## What is being asked
Please repeat only the lines below starting at the line that holds "ATOM 62 C CA" and ending at the line that holds "ATOM 102 N N", exactly, with both of those lines included and every picture omitted.

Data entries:
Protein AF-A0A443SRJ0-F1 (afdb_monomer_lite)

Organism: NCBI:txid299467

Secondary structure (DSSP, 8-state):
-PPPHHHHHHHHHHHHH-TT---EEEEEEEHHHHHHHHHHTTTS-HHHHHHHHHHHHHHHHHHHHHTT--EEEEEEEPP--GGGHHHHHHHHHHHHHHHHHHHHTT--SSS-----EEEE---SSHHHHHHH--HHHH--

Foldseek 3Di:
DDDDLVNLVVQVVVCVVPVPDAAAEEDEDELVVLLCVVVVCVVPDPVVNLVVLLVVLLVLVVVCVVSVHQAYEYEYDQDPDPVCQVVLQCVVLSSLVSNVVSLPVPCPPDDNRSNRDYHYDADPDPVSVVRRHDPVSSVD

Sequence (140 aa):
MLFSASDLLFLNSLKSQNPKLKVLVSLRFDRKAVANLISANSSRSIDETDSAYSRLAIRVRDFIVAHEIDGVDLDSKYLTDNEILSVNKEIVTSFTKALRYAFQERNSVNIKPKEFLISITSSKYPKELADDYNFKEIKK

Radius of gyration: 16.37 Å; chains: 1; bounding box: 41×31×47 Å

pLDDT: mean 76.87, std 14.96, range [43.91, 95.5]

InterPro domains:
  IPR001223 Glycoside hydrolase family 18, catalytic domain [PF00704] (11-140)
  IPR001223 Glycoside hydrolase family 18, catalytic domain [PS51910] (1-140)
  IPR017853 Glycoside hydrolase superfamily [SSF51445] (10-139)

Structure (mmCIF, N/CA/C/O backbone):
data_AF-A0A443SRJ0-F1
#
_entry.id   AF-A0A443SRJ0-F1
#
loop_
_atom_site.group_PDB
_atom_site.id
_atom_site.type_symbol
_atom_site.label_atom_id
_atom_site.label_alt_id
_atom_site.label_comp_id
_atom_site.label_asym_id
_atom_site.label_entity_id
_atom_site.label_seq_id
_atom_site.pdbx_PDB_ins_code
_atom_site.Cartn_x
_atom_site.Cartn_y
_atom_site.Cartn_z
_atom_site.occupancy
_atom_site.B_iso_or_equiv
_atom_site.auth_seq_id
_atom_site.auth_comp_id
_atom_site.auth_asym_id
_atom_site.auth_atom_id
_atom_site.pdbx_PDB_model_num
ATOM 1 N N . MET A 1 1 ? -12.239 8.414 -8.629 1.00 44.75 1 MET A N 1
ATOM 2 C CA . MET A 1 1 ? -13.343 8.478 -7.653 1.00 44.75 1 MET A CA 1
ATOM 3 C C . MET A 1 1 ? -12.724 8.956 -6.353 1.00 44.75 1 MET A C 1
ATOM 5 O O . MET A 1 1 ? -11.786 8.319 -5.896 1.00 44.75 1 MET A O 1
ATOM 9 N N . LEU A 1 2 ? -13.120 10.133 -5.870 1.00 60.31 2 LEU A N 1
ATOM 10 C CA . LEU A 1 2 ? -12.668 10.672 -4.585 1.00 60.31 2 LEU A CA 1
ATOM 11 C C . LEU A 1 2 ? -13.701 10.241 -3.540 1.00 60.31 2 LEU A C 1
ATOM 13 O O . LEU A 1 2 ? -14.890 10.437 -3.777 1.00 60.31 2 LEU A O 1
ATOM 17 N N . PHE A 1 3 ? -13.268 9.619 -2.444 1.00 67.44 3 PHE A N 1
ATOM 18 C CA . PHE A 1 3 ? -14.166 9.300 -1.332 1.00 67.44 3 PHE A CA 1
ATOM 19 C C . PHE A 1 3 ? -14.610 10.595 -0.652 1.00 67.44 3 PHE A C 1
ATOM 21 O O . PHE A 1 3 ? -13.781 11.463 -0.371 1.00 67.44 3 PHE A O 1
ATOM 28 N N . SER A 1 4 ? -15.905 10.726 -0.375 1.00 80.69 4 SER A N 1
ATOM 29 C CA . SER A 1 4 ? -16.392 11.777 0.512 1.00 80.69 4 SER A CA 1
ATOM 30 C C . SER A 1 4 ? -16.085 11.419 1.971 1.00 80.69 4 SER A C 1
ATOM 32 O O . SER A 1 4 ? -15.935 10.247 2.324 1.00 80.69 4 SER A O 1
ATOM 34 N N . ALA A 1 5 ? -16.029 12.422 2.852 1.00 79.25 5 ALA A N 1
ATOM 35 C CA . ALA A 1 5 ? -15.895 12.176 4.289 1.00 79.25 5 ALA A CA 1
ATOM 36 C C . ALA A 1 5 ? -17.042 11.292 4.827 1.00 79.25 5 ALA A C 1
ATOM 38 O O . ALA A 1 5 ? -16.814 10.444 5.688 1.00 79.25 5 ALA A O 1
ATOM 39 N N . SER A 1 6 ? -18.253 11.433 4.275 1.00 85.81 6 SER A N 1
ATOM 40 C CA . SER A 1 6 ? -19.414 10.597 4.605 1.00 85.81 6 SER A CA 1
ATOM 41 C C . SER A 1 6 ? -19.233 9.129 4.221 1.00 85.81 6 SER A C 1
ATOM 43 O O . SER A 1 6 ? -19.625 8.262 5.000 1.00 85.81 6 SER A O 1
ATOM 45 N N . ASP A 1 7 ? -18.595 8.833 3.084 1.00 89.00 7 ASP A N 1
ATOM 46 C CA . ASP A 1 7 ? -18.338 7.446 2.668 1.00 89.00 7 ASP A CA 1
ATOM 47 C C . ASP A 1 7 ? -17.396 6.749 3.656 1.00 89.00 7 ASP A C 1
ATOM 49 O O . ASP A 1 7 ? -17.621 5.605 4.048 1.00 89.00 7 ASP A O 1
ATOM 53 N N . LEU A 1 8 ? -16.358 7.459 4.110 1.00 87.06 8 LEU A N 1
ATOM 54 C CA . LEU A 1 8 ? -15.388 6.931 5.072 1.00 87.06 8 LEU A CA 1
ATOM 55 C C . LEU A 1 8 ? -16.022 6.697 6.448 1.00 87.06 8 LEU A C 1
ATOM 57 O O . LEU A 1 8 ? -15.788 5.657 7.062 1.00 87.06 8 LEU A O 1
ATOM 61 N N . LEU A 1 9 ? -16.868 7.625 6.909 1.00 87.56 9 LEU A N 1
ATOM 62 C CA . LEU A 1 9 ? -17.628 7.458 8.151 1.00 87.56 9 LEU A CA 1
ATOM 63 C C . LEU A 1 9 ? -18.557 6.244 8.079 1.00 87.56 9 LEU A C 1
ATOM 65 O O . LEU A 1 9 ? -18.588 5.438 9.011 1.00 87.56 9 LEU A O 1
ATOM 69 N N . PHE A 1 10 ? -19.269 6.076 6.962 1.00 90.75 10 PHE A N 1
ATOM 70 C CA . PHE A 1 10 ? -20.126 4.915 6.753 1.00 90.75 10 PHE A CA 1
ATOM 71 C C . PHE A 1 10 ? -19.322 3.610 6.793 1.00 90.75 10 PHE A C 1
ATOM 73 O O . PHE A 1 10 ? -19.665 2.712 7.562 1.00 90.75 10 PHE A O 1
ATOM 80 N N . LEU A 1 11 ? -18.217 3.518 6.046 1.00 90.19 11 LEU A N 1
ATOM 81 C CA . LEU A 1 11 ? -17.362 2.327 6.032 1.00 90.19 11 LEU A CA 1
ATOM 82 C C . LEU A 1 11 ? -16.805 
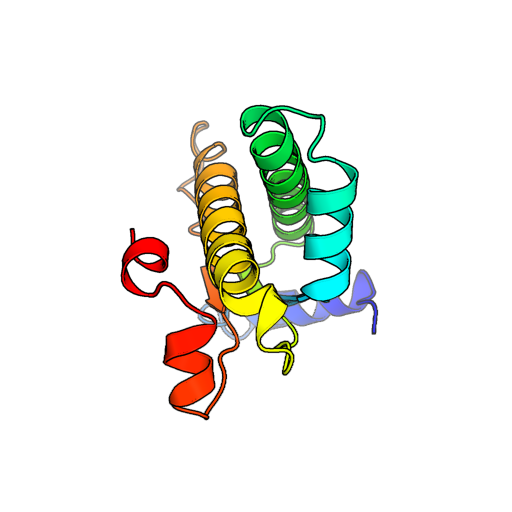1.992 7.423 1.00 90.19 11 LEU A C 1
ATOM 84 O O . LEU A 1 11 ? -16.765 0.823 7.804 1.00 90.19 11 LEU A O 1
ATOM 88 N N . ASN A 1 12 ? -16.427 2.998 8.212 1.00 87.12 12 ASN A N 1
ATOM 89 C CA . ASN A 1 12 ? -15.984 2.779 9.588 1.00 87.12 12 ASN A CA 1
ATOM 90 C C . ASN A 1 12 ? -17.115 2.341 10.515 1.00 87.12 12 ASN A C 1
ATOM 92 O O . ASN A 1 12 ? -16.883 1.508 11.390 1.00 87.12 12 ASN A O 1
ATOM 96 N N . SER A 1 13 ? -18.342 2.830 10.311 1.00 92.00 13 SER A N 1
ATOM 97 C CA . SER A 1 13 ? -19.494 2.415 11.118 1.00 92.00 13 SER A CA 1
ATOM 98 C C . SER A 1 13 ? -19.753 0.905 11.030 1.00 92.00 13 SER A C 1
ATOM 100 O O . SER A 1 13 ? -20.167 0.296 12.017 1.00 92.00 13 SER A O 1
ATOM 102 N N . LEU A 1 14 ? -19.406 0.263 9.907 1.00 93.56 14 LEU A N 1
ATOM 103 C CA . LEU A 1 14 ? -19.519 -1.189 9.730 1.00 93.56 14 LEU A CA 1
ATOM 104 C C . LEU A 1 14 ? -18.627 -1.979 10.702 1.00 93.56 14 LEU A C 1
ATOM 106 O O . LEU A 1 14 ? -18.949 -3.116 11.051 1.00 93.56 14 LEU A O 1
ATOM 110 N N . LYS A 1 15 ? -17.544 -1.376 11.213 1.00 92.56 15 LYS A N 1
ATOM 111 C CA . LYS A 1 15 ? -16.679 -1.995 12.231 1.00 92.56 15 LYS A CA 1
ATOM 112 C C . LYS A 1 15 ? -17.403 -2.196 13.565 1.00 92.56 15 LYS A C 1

==

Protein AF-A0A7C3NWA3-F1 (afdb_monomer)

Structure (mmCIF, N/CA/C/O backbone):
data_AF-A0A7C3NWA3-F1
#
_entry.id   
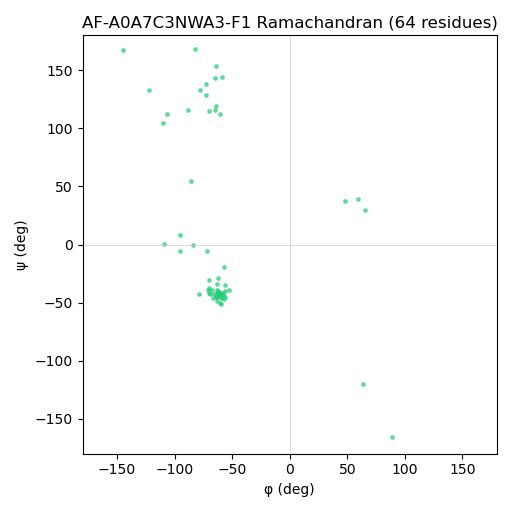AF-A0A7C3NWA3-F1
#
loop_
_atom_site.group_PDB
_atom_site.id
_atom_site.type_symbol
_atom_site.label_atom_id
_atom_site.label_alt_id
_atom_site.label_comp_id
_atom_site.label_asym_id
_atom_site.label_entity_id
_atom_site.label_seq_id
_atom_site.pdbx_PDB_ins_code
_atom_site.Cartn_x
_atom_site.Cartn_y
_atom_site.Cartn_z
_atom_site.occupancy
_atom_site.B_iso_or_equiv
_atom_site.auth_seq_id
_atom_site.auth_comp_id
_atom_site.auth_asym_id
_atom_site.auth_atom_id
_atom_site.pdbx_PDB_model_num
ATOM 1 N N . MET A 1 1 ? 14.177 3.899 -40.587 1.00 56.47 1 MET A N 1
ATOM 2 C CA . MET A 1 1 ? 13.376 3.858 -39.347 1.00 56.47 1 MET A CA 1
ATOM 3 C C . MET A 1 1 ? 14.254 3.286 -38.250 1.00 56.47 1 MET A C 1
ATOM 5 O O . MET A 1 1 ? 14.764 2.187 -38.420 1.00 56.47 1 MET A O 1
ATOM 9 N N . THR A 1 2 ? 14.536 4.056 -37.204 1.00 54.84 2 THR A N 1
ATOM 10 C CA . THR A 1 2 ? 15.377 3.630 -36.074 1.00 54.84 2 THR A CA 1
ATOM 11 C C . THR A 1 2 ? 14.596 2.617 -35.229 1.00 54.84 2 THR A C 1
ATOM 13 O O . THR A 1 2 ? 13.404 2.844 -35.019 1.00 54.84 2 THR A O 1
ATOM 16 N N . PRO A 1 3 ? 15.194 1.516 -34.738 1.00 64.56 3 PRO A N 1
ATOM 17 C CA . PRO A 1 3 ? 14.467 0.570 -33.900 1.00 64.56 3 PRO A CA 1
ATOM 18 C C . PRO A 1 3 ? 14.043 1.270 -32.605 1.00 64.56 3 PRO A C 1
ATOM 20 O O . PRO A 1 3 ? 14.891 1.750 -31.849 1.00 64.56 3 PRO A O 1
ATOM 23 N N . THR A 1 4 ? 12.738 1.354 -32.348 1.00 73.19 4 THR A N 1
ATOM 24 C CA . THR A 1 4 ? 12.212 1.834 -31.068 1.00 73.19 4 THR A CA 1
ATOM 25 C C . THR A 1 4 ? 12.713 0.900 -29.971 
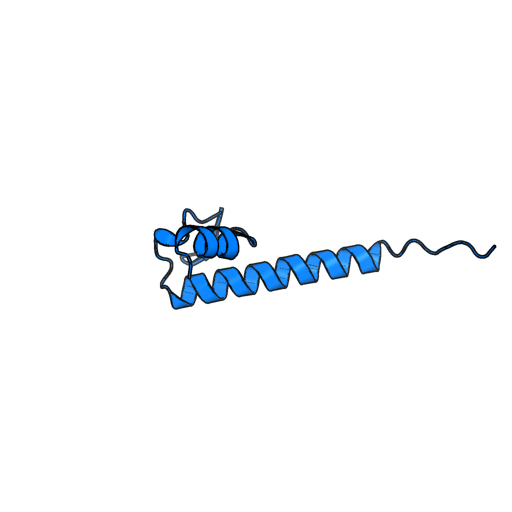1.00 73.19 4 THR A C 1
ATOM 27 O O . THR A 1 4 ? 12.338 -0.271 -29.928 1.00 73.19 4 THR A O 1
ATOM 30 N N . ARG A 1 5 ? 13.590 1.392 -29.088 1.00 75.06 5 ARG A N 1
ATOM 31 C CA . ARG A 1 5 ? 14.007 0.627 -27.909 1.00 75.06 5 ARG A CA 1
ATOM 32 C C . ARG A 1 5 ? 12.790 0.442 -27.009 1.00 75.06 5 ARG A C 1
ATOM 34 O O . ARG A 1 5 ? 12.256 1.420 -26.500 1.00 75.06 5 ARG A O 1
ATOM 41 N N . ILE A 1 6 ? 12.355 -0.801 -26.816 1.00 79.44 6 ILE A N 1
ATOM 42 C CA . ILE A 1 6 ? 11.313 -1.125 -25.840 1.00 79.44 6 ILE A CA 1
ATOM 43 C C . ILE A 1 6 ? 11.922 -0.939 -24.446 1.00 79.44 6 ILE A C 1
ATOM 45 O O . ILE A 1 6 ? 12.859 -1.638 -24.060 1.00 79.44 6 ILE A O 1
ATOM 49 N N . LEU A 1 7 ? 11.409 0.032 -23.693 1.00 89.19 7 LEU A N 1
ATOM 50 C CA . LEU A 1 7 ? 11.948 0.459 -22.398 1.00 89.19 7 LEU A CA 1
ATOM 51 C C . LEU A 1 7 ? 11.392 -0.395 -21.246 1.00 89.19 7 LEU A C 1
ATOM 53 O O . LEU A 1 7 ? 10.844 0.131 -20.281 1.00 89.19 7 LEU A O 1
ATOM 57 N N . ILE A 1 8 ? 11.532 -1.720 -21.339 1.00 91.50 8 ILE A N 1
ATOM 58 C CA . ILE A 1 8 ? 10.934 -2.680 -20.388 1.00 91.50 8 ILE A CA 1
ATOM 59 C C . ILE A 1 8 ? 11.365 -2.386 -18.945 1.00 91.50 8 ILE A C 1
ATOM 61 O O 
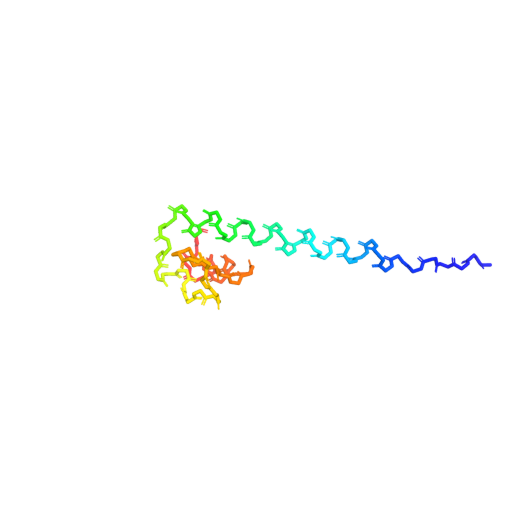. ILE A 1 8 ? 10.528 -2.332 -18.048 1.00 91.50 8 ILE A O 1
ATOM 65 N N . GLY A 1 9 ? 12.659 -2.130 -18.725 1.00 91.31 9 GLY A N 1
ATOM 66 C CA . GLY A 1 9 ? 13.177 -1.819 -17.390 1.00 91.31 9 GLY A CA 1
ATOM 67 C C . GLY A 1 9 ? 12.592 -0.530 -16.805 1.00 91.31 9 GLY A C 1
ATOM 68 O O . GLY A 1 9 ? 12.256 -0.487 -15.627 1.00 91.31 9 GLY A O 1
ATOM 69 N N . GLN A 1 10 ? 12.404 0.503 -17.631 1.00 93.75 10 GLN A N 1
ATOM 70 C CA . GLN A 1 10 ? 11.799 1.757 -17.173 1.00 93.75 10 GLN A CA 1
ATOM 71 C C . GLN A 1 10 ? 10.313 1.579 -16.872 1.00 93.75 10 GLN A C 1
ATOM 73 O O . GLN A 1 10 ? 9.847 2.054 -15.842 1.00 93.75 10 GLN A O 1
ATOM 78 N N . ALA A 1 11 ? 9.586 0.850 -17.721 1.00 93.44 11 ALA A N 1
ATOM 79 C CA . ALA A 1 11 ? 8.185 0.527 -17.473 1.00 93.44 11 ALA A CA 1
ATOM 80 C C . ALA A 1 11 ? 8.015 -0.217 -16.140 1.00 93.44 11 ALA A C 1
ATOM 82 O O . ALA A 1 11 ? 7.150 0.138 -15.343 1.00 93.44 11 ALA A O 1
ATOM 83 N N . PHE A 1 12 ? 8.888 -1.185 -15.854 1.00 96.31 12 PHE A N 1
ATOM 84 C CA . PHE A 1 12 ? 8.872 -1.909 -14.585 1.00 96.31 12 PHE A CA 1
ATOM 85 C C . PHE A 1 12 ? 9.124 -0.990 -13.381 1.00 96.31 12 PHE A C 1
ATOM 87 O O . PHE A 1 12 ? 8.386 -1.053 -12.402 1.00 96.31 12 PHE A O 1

## Written response
ATOM 62 C CA . LEU A 1 9 ? -17.628 7.458 8.151 1.00 87.56 9 LEU A CA 1
ATOM 63 C C . LEU A 1 9 ? -18.557 6.244 8.079 1.00 87.56 9 LEU A C 1
ATOM 65 O O . LEU A 1 9 ? -18.588 5.438 9.011 1.00 87.56 9 LEU A O 1
ATOM 69 N N . PHE A 1 10 ? -19.269 6.076 6.962 1.00 90.75 10 PHE A N 1
ATOM 70 C CA . PHE A 1 10 ? -20.126 4.915 6.753 1.00 90.75 10 PHE A CA 1
ATOM 71 C C . PHE A 1 10 ? -19.322 3.610 6.793 1.00 90.75 10 PHE A C 1
ATOM 73 O O . PHE A 1 10 ? -19.665 2.712 7.562 1.00 90.75 10 PHE A O 1
ATOM 80 N N . LEU A 1 11 ? -18.217 3.518 6.046 1.00 90.19 11 LEU A N 1
ATOM 81 C CA . LEU A 1 11 ? -17.362 2.327 6.032 1.00 90.19 11 LEU A CA 1
ATOM 82 C C . LEU A 1 11 ? -16.805 
1.992 7.423 1.00 90.19 11 LEU A C 1
ATOM 84 O O . LEU A 1 11 ? -16.765 0.823 7.804 1.00 90.19 11 LEU A O 1
ATOM 88 N N . ASN A 1 12 ? -16.427 2.998 8.212 1.00 87.12 12 ASN A N 1
ATOM 89 C CA . ASN A 1 12 ? -15.984 2.779 9.588 1.00 87.12 12 ASN A CA 1
ATOM 90 C C . ASN A 1 12 ? -17.115 2.341 10.515 1.00 87.12 12 ASN A C 1
ATOM 92 O O . ASN A 1 12 ? -16.883 1.508 11.390 1.00 87.12 12 ASN A O 1
ATOM 96 N N . SER A 1 13 ? -18.342 2.830 10.311 1.00 92.00 13 SER A N 1
ATOM 97 C CA . SER A 1 13 ? -19.494 2.415 11.118 1.00 92.00 13 SER A CA 1
ATOM 98 C C . SER A 1 13 ? -19.753 0.905 11.030 1.00 92.00 13 SER A C 1
ATOM 100 O O . SER A 1 13 ? -20.167 0.296 12.017 1.00 92.00 13 SER A O 1
ATOM 102 N N . LEU A 1 14 ? -19.406 0.263 9.907 1.00 93.56 14 LEU A N 1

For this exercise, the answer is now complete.